We first discuss the latent factors in the model. The corresponding variance components estimated within our model are represented in Table 1. The corresponding p–values are obtained by applying the loglikelihood ratio significance test (LRT) on the boundary of variance parameter space as in Refs. 43 and 44. From this table, a very interesting result which could not be seen from our analysis so far arises: While there is substantial heterogeneity in baseline attitudes to cooperation, the attitudes to reciprocal altruism are more uniform. To put it more formally, the variation between the individual latent effect, that is, the generosity, is three times larger than the variation of the betweenindividual reciprocity random effects (γ). Hence, we can conclude that individuals, while differing greatly in generosity, are closer in reciprocity, i.e., they enter the game with a naturally diverse predisposition to cooperate, but once they are playing, the way they answer to a given number of cooperative partners is similar among players. This is a remarkable finding insofar as there have been reports of the importance of heterogeneous behavior in related experiments^{30,45}, but here we are able to identify for the first time the aspect for which heterogeneity is more relevant, namely the a priori cooperative predisposition of the subjects.

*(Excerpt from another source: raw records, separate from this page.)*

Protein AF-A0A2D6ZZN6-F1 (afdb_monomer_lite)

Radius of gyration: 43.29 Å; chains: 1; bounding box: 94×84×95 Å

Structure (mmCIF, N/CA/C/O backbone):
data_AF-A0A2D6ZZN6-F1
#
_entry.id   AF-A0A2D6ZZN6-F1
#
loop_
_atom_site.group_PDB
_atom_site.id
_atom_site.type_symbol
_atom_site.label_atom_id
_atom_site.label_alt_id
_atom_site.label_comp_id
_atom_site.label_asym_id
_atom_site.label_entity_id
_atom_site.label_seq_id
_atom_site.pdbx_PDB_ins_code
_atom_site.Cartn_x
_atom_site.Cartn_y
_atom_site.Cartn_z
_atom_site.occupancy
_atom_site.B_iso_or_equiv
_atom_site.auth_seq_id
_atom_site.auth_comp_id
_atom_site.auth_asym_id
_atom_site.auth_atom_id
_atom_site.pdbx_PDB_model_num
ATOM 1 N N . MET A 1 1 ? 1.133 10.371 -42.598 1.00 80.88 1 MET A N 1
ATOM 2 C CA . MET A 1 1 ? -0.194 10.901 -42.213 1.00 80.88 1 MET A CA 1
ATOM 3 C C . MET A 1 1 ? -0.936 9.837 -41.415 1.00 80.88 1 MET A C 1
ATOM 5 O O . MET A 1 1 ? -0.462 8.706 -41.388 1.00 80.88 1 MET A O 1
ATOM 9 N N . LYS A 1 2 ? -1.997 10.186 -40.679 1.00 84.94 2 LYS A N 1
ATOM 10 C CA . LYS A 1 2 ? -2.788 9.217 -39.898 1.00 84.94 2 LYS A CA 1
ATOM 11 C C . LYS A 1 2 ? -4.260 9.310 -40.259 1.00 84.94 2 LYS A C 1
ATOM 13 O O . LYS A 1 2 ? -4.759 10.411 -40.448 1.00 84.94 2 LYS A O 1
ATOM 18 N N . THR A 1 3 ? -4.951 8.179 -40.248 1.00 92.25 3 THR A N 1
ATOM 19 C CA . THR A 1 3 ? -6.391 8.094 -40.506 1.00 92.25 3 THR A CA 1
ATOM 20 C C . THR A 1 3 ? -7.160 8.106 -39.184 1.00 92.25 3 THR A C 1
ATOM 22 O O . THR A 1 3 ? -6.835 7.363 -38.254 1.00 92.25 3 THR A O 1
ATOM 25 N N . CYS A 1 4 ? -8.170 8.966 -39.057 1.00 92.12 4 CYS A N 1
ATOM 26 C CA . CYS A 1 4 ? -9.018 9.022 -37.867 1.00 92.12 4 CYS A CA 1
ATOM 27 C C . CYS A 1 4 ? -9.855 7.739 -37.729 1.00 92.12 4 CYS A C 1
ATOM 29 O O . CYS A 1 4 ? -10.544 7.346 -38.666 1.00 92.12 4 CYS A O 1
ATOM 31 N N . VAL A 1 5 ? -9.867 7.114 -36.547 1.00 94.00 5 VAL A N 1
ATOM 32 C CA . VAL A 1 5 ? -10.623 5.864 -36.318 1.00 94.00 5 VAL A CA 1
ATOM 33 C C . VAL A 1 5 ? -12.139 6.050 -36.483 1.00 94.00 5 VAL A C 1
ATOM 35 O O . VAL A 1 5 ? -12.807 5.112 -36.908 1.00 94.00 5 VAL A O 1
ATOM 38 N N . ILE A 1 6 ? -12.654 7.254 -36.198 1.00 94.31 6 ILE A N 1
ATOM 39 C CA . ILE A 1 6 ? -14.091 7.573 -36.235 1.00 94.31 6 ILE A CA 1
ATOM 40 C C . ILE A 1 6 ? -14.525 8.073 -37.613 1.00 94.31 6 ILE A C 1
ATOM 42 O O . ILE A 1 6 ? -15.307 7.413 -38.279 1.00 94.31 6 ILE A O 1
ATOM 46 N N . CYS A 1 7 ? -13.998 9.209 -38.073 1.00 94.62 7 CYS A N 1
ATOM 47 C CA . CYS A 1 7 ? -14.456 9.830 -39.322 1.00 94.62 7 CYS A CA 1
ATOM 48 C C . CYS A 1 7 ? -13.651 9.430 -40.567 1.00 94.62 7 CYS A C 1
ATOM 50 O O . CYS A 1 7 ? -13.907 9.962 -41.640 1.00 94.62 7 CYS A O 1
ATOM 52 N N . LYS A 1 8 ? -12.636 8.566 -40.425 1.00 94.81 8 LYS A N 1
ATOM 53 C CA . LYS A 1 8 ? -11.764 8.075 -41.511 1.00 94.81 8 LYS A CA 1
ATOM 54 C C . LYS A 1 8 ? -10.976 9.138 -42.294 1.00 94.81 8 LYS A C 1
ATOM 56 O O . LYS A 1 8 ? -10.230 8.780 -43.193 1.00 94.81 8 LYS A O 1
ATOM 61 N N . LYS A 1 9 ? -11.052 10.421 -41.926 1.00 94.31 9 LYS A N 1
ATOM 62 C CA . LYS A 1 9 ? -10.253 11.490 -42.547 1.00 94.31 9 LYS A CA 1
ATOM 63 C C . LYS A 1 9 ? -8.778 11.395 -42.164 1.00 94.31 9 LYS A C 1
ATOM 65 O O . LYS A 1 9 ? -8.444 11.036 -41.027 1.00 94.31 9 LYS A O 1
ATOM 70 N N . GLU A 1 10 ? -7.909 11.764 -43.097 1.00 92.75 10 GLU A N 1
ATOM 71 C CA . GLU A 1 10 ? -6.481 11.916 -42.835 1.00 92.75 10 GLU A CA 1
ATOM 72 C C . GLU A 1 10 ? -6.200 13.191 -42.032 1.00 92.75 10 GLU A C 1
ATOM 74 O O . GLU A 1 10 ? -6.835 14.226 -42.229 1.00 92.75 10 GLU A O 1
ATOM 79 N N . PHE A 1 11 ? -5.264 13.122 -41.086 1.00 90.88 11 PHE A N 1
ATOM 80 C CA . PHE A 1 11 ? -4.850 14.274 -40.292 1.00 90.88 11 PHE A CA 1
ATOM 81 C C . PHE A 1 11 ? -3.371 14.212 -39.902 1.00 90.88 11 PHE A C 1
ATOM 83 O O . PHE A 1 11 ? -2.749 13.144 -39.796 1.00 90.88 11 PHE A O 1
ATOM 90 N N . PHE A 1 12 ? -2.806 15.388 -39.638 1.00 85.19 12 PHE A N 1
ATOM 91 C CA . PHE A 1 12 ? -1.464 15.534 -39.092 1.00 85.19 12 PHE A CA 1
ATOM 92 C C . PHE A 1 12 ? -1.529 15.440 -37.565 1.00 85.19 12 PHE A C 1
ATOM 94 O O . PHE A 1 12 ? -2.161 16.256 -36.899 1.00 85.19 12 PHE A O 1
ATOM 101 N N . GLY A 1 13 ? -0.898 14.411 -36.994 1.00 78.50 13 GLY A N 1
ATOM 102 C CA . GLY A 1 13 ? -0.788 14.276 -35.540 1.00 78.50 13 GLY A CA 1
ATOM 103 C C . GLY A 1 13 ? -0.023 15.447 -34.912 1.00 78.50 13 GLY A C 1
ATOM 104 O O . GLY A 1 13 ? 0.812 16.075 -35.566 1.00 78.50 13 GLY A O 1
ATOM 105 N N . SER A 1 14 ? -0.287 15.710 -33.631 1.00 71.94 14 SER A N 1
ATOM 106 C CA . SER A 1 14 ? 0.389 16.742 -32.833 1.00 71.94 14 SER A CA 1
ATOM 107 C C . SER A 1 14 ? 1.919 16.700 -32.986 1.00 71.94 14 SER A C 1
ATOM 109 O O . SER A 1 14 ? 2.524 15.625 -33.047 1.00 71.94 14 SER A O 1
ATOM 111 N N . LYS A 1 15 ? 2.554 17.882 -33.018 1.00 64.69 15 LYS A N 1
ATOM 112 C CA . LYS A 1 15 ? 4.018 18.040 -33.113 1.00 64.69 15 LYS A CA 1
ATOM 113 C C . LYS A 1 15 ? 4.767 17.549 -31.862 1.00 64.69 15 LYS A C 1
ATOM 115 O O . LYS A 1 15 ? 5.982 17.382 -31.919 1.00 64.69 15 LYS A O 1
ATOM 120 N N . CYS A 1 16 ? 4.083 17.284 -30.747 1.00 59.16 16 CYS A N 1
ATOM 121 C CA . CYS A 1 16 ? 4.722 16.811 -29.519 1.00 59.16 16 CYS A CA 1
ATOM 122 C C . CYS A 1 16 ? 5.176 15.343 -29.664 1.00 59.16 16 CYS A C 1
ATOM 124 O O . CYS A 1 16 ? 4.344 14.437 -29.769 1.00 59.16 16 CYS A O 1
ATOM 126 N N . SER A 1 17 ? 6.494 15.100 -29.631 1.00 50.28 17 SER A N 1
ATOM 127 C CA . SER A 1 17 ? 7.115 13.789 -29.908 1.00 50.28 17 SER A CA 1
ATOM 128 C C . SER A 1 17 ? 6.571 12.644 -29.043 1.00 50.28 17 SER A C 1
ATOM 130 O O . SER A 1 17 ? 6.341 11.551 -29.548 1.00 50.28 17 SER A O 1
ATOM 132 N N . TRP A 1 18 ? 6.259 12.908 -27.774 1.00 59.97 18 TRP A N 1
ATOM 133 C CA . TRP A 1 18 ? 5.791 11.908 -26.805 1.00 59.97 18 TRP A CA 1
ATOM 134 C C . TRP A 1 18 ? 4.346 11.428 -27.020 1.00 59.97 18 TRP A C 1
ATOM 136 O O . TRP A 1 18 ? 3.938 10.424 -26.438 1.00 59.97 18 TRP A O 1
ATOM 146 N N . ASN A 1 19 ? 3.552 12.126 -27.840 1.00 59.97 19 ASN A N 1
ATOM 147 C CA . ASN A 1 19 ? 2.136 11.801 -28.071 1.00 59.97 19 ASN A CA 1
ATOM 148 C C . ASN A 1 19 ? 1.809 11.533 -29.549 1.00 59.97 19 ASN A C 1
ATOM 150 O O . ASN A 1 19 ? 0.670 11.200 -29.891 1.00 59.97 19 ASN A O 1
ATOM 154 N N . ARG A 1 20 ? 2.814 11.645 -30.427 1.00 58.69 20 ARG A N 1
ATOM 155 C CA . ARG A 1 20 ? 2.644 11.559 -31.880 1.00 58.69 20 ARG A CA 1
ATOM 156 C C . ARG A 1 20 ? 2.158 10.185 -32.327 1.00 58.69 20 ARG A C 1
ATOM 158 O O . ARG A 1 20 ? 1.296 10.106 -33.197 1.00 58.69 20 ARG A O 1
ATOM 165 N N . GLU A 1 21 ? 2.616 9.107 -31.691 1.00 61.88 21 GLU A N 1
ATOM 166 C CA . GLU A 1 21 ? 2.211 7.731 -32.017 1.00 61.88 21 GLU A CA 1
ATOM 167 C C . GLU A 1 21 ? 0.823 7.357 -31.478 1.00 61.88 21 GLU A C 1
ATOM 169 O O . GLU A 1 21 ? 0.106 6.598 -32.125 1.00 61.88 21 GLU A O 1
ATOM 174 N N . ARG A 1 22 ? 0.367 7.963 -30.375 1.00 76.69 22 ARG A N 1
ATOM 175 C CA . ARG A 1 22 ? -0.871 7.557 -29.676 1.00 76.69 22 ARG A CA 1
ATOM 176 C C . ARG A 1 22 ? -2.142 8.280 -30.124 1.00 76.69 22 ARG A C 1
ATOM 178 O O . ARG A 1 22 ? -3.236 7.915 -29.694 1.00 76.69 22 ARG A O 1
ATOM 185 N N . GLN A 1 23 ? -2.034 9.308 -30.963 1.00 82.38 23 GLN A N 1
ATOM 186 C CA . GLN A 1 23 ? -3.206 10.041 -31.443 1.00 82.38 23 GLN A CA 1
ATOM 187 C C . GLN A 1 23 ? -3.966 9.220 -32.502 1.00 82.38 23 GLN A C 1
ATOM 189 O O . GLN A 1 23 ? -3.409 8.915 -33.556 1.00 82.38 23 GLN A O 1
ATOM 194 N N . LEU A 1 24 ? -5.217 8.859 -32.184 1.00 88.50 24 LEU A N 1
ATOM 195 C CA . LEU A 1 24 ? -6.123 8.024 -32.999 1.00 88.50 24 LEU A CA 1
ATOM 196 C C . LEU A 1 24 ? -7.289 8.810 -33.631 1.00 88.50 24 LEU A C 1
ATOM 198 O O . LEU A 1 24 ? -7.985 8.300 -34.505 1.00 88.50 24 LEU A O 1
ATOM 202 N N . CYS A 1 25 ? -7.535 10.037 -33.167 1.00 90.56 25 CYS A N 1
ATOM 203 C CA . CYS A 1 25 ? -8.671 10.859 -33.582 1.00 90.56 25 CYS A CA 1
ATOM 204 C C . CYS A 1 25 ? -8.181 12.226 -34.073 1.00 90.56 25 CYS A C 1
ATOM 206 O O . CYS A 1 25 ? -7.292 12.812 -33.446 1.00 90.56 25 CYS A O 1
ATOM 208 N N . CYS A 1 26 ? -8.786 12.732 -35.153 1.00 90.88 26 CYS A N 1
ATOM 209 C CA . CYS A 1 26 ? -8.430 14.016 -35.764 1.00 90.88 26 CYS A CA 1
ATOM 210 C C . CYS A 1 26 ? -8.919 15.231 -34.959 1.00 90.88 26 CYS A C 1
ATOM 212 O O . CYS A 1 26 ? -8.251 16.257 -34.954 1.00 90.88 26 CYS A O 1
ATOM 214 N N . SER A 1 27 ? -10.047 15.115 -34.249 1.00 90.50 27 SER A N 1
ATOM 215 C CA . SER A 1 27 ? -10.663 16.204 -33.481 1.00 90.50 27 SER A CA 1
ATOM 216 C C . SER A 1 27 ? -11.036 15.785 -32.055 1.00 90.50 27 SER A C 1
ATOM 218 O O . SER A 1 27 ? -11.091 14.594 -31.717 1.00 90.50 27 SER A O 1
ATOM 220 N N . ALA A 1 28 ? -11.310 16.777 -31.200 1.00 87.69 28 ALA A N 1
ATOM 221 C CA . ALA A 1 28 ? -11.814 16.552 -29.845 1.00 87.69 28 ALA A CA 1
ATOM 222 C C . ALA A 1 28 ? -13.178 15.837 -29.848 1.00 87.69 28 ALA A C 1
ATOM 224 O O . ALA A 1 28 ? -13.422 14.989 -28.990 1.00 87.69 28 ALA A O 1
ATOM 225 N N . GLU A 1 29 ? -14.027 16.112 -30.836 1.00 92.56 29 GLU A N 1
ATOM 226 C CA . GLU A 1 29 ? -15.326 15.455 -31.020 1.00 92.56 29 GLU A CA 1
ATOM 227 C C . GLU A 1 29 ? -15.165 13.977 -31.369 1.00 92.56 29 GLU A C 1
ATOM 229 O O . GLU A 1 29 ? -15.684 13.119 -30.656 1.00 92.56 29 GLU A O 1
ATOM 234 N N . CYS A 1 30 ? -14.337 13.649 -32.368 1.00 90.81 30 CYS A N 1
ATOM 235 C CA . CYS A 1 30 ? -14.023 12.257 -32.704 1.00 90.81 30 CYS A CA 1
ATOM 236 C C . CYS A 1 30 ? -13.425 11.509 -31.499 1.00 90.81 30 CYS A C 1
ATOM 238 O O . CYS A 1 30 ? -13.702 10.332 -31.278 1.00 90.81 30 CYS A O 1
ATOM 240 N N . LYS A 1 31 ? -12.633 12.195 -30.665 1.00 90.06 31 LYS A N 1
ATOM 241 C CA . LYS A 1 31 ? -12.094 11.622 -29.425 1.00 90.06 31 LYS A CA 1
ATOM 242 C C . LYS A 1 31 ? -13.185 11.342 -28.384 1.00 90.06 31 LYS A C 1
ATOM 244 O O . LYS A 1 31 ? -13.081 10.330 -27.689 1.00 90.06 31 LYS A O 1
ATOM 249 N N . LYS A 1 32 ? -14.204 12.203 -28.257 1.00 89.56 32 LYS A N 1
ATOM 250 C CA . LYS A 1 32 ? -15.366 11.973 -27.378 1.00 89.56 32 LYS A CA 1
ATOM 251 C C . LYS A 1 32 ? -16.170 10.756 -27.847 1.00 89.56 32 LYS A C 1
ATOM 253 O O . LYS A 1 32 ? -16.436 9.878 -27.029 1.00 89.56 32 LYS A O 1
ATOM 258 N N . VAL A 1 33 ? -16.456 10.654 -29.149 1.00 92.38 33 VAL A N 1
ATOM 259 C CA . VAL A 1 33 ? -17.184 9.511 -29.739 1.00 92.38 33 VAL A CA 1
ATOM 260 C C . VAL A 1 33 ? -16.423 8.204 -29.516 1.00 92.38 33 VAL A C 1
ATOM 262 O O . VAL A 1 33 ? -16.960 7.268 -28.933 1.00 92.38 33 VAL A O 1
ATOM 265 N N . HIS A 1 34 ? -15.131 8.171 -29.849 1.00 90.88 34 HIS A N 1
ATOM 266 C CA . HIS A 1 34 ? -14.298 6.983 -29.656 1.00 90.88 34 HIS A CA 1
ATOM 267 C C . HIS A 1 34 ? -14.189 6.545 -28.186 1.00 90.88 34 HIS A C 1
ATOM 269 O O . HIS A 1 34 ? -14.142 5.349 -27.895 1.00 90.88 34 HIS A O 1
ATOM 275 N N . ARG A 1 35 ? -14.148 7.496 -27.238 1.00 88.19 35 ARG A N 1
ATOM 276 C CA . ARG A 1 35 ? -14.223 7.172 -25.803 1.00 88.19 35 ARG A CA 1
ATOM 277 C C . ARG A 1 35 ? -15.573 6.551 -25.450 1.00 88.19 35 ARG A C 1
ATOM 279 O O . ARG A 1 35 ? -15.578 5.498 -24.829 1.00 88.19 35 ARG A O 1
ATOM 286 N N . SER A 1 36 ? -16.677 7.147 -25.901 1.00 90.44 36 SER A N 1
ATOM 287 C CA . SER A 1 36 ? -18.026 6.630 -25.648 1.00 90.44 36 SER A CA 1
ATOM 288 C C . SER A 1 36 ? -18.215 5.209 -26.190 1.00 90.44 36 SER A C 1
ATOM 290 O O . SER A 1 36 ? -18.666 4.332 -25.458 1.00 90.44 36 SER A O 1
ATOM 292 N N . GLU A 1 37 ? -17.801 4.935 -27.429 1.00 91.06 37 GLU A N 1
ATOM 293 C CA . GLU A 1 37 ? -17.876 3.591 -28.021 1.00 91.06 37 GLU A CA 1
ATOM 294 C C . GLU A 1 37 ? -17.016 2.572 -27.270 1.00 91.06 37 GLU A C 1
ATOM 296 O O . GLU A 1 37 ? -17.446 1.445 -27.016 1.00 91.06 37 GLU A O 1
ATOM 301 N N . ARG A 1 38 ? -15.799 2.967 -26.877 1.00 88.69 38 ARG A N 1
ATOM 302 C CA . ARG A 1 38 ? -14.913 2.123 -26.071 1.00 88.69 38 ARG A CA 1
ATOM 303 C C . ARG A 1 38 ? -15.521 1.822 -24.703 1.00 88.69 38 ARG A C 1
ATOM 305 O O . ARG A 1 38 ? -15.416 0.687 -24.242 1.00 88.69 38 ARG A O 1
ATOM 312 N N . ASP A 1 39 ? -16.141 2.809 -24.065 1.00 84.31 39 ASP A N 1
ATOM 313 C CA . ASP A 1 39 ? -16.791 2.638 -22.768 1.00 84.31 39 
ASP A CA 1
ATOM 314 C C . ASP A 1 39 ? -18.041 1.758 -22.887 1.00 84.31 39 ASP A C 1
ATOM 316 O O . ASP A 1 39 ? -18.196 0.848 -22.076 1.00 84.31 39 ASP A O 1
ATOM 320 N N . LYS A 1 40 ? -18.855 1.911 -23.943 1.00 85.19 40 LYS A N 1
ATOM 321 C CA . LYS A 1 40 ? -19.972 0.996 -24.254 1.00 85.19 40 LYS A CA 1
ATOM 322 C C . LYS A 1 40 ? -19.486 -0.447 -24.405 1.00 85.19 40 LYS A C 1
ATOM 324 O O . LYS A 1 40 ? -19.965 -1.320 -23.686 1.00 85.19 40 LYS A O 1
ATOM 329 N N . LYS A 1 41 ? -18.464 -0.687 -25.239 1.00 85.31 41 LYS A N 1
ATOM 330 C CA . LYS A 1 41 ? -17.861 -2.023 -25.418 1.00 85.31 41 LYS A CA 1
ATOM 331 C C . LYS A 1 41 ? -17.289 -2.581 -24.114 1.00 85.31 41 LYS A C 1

Turning now to the fixed effects, the predicted values for the corresponding parameters are presented in Table 2. The estimates and their pvalues give us the individual significance levels. The type 3 tests collect the information on overall significance of the effects. Based on the Table 2, we have size, LagCoop and LagAction as highly significant covariates at 1% significance level). Other relevant results include, for instance, the fact that the size of the groups is important for cooperative attitudes. As Table 2 shows, the parameter for the baseline cooperative attitude in a group of size 2 is larger and statistically different from all the others. In turn, the baseline cooperative attitude is not statistically different between sizes 3 and 5. The conditional cooperation declines monotonically with group size, although the differences become smaller as size increases and the coefficient is still statistically different from zero even at the largest size. This is an interesting point that might be useful to understand why cooperation is more fragile in large groups, which could in turn explain why social groups often evolve punishment strategies directed solely at deviators, as in Ref. 10. Finally, the result that LagAction is relevant points to the dependence of actions on what occurred at the previous round. In this respect, it is important to mention that we also tried other models in which dependence on two previous time steps was included and we found that this was not significant. Therefore, the dependence on the player's own previous choice is enough to capture the results of the experiment, a finding that is in agreement with earlier work^{20,21}.
Discussion
In this paper, we have reported on experiments on IMPD showing that most subjects behave in a moody conditionally cooperative manner, reciprocating the observed cooperation after a cooperative choice while changing into a nonreactive, mostly defector strategy following their own defection. This had been observed earlier in lattice PD experiments^{24,25} and our results now show that this type of behavior is characteristic of the social dilemma and not of the number of partners or their (spatial) arrangement. By means of our GLMM, we have confirmed by an independent analysis that in order to understand the behavior of subjects in the experiments, it is enough to consider the actions of the previous round, as the information on the precedent round turned out to be not significant. Interestingly, this may be related to the recent results in Ref. 46 showing that, in iterated games, the player with the shortest memory in effect sets the rules of the game. An additional insight provided by our GLMM concerns the universality and heterogeneity of the moody conditionally cooperative strategy: Remarkably, we have shown that heterogeneity arises through the initial predisposition to cooperate, which turns out to be quite idiosyncratic; in contrast, the probability to reciprocate cooperation after having cooperated has an approximately linear dependence whose slope shows a much smaller degree of variability.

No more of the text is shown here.